Ah yes, the bit that got Lt. Col. Tucker “Cinco” Hamilton into trouble, because the way he told it made it sound like "it really happened, guys!" and then he had to later clarify that this was only a thought-experiment. Or something. Maybe it was just him and a bunch of the guys blueskying about this kind of thing over a few cans of Bud Light?:

But in a statement to Insider, the US air force spokesperson Ann Stefanek denied any such simulation had taken place.

“The Department of the Air Force has not conducted any such AI-drone simulations and remains committed to ethical and responsible use of AI technology,” Stefanek said. “It appears the colonel’s comments were taken out of context and were meant to be anecdotal.”

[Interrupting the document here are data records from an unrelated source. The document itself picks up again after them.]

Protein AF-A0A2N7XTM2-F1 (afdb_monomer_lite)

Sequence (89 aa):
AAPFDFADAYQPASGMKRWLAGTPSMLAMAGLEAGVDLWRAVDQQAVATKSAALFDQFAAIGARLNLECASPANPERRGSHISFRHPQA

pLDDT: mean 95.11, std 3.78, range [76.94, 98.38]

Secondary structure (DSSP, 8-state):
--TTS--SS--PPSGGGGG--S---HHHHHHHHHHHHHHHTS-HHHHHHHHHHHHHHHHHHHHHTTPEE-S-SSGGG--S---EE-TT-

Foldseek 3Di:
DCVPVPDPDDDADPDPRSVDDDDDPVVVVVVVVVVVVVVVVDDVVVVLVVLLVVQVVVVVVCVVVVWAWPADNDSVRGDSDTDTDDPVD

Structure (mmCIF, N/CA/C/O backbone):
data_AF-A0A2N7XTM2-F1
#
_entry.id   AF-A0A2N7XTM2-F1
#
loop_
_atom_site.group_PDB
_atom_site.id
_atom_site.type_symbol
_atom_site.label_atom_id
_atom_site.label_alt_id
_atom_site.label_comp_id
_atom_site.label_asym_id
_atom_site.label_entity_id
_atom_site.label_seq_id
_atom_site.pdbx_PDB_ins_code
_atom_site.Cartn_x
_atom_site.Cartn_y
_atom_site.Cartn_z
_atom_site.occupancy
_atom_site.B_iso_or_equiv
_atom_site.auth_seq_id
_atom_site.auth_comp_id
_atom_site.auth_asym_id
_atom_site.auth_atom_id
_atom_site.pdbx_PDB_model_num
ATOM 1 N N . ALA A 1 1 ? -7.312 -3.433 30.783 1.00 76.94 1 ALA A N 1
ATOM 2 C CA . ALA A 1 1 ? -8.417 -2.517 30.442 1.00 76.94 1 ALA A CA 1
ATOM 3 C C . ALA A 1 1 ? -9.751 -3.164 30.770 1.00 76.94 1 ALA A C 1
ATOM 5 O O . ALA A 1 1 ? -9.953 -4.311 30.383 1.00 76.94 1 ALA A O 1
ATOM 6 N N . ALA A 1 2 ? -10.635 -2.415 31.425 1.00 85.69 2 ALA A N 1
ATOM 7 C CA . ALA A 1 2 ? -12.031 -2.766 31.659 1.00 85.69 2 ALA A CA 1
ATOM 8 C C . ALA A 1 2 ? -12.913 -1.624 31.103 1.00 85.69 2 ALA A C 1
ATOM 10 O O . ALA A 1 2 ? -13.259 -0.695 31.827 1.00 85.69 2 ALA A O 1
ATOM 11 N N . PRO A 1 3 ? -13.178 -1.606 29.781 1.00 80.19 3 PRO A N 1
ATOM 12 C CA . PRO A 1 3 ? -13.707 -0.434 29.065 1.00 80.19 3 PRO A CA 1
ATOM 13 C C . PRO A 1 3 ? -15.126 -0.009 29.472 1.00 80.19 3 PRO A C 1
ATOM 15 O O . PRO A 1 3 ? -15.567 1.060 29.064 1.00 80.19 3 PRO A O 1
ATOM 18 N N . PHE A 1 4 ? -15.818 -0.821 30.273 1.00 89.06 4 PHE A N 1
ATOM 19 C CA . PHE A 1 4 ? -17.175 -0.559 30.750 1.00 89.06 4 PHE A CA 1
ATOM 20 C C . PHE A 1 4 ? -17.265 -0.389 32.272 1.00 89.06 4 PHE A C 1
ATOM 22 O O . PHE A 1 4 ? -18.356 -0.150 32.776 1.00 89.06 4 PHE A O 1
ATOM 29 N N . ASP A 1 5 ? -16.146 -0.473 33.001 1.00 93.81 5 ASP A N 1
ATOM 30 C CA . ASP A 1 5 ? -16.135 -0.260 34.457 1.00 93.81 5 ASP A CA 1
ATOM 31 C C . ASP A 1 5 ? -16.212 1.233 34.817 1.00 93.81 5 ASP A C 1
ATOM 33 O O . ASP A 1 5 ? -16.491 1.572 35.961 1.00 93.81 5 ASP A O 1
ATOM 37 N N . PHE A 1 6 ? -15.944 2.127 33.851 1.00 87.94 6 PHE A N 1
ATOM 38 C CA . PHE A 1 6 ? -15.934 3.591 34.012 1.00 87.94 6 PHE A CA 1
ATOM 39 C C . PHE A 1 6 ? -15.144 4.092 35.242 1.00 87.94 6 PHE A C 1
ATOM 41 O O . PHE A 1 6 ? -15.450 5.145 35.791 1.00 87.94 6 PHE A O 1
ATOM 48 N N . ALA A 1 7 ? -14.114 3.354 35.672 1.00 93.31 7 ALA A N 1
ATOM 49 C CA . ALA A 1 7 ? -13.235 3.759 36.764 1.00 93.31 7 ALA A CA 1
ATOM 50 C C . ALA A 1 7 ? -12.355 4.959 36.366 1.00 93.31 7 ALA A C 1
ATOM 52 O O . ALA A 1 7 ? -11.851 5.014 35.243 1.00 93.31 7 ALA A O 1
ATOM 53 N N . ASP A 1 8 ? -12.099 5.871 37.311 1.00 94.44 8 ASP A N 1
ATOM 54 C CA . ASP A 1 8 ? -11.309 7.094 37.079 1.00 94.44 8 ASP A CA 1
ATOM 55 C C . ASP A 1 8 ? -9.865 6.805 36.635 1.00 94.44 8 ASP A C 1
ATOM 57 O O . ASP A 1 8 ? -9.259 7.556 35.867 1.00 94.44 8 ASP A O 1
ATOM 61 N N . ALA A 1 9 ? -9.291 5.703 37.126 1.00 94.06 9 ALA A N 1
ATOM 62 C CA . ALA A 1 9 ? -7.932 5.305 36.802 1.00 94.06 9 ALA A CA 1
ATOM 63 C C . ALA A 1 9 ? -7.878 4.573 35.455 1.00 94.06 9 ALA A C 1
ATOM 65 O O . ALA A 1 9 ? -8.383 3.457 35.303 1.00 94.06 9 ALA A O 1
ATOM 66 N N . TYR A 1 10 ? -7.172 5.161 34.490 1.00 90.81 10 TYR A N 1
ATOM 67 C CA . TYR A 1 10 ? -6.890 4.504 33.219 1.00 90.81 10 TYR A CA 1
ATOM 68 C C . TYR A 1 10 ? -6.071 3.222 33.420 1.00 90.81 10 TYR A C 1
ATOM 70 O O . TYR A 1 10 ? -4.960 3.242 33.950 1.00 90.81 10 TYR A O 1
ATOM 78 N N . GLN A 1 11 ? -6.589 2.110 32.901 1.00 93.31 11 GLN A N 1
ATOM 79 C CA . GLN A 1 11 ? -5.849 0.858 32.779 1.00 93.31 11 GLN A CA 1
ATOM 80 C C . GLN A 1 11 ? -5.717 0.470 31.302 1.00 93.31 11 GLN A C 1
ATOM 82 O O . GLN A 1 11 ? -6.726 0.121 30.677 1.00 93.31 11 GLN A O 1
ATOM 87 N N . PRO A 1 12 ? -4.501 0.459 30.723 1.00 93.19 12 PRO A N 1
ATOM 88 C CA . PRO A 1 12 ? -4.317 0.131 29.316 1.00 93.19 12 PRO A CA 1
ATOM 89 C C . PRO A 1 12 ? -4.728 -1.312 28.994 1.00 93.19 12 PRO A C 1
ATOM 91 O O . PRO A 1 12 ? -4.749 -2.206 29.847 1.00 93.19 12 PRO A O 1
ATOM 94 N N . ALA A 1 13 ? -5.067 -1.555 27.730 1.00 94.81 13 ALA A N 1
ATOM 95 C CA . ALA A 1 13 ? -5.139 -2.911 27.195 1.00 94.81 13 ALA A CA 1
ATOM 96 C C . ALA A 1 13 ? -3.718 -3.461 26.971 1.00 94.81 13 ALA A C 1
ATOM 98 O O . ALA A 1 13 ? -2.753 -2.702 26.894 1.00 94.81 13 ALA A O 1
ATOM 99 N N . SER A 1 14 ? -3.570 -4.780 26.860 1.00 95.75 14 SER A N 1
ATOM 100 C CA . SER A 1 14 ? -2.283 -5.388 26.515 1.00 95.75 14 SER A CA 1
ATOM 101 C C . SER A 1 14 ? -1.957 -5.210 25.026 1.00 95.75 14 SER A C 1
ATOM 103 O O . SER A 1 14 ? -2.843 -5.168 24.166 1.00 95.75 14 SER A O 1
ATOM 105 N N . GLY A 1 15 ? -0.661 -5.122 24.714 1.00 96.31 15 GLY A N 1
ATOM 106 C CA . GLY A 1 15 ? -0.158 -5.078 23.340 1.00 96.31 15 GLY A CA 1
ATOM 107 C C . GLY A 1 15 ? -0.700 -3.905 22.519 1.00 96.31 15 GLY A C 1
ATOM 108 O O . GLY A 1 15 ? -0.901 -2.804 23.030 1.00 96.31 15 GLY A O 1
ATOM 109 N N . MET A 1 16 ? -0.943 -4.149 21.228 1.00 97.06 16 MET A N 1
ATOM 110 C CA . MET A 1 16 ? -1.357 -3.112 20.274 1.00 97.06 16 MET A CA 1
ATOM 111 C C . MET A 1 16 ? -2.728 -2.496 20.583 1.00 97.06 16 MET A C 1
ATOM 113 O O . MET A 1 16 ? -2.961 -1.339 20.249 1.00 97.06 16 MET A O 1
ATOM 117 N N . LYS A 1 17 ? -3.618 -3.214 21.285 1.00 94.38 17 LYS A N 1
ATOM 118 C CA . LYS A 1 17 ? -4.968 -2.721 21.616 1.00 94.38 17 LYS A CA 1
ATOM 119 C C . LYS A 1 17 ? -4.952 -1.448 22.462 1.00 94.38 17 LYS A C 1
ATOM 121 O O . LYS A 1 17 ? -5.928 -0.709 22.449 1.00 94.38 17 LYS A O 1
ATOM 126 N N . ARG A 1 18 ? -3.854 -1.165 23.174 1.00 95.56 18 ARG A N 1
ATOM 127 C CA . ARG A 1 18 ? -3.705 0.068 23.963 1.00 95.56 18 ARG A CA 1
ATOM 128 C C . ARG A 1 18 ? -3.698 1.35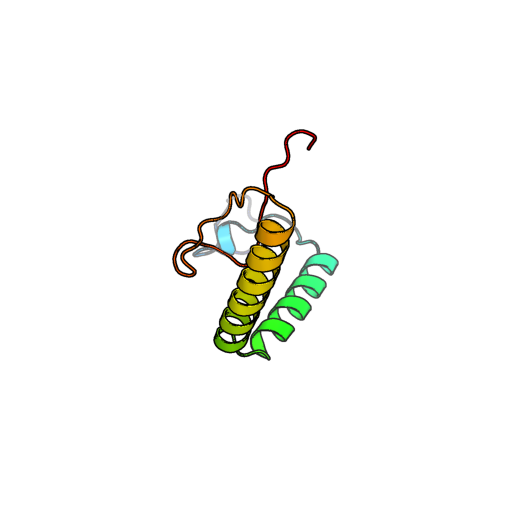0 23.127 1.00 95.56 18 ARG A C 1
ATOM 130 O O . ARG A 1 18 ? -3.868 2.417 23.699 1.00 95.56 18 ARG A O 1
ATOM 137 N N . TRP A 1 19 ? -3.457 1.233 21.821 1.00 94.94 19 TRP A N 1
ATOM 138 C CA . TRP A 1 19 ? -3.432 2.348 20.873 1.00 94.94 19 TRP A CA 1
ATOM 139 C C . TRP A 1 19 ? -4.801 2.638 20.246 1.00 94.94 19 TRP A C 1
ATOM 141 O O . TRP A 1 19 ? -4.932 3.605 19.503 1.00 94.94 19 TRP A O 1
ATOM 151 N N . LEU A 1 20 ? -5.821 1.821 20.529 1.00 93.31 20 LEU A N 1
ATOM 152 C CA . LEU A 1 20 ? -7.192 2.119 20.127 1.00 93.31 20 LEU A CA 1
ATOM 153 C C . LEU A 1 20 ? -7.719 3.296 20.952 1.00 93.31 20 LEU A C 1
ATOM 155 O O . LEU A 1 20 ? -7.564 3.323 22.173 1.00 93.31 20 LEU A O 1
ATOM 159 N N . ALA A 1 21 ? -8.367 4.243 20.282 1.00 92.06 21 ALA A N 1
ATOM 160 C CA . ALA A 1 21 ? -8.964 5.412 20.908 1.00 92.06 21 ALA A CA 1
ATOM 161 C C . ALA A 1 21 ? -10.320 5.712 20.267 1.00 92.06 21 ALA A C 1
ATOM 163 O O . ALA A 1 21 ? -10.435 5.761 19.042 1.00 92.06 21 ALA A O 1
ATOM 164 N N . GLY A 1 22 ? -11.330 5.930 21.111 1.00 92.12 22 GLY A N 1
ATOM 165 C CA . GLY A 1 22 ? -12.696 6.206 20.677 1.00 92.12 22 GLY A CA 1
ATOM 166 C C . GLY A 1 22 ? -13.355 5.052 19.915 1.00 92.12 22 GLY A C 1
ATOM 167 O O . GLY A 1 22 ? -12.817 3.949 19.794 1.00 92.12 22 GLY A O 1
ATOM 168 N N . THR A 1 23 ? -14.556 5.319 19.410 1.00 94.50 23 THR A N 1
ATOM 169 C CA . THR A 1 23 ? -15.275 4.395 18.529 1.00 94.50 23 THR A CA 1
ATOM 170 C C . THR A 1 23 ? -14.688 4.486 17.115 1.00 94.50 23 THR A C 1
ATOM 172 O O . THR A 1 23 ? -14.604 5.592 16.578 1.00 94.50 23 THR A O 1
ATOM 175 N N . PRO A 1 24 ? -14.285 3.367 16.484 1.00 94.62 24 PRO A N 1
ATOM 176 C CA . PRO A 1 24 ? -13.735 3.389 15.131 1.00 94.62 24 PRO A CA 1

I think I'm not going to be checking outside my windows for murderbot AI drones quite yet 😁

Very interesting, thanks. Will keep this up to give your rebuttal visibility.

why would the drone/AI know the specific location of the operator or the "communication tower" t

Given how much EW is going on, you'd want to use directional transmission, no ? So locations of transmitters that whose orders it's supposed to check would be something an autonomous drone would keep track of, I believe.

I read that story and something smelled fishy, mostly because it seemed too familiar, down to some of the specific details. I don't remember where I heard/read it on the internet before, but I must have.

It's the basic story from AI stop button/corrigibility in the video by Robert Miles, the hero of midwitted doomers.

I mean, you'd want it to know where its infrastructure is so you can train it to protect that infrastructure. That does make some sense.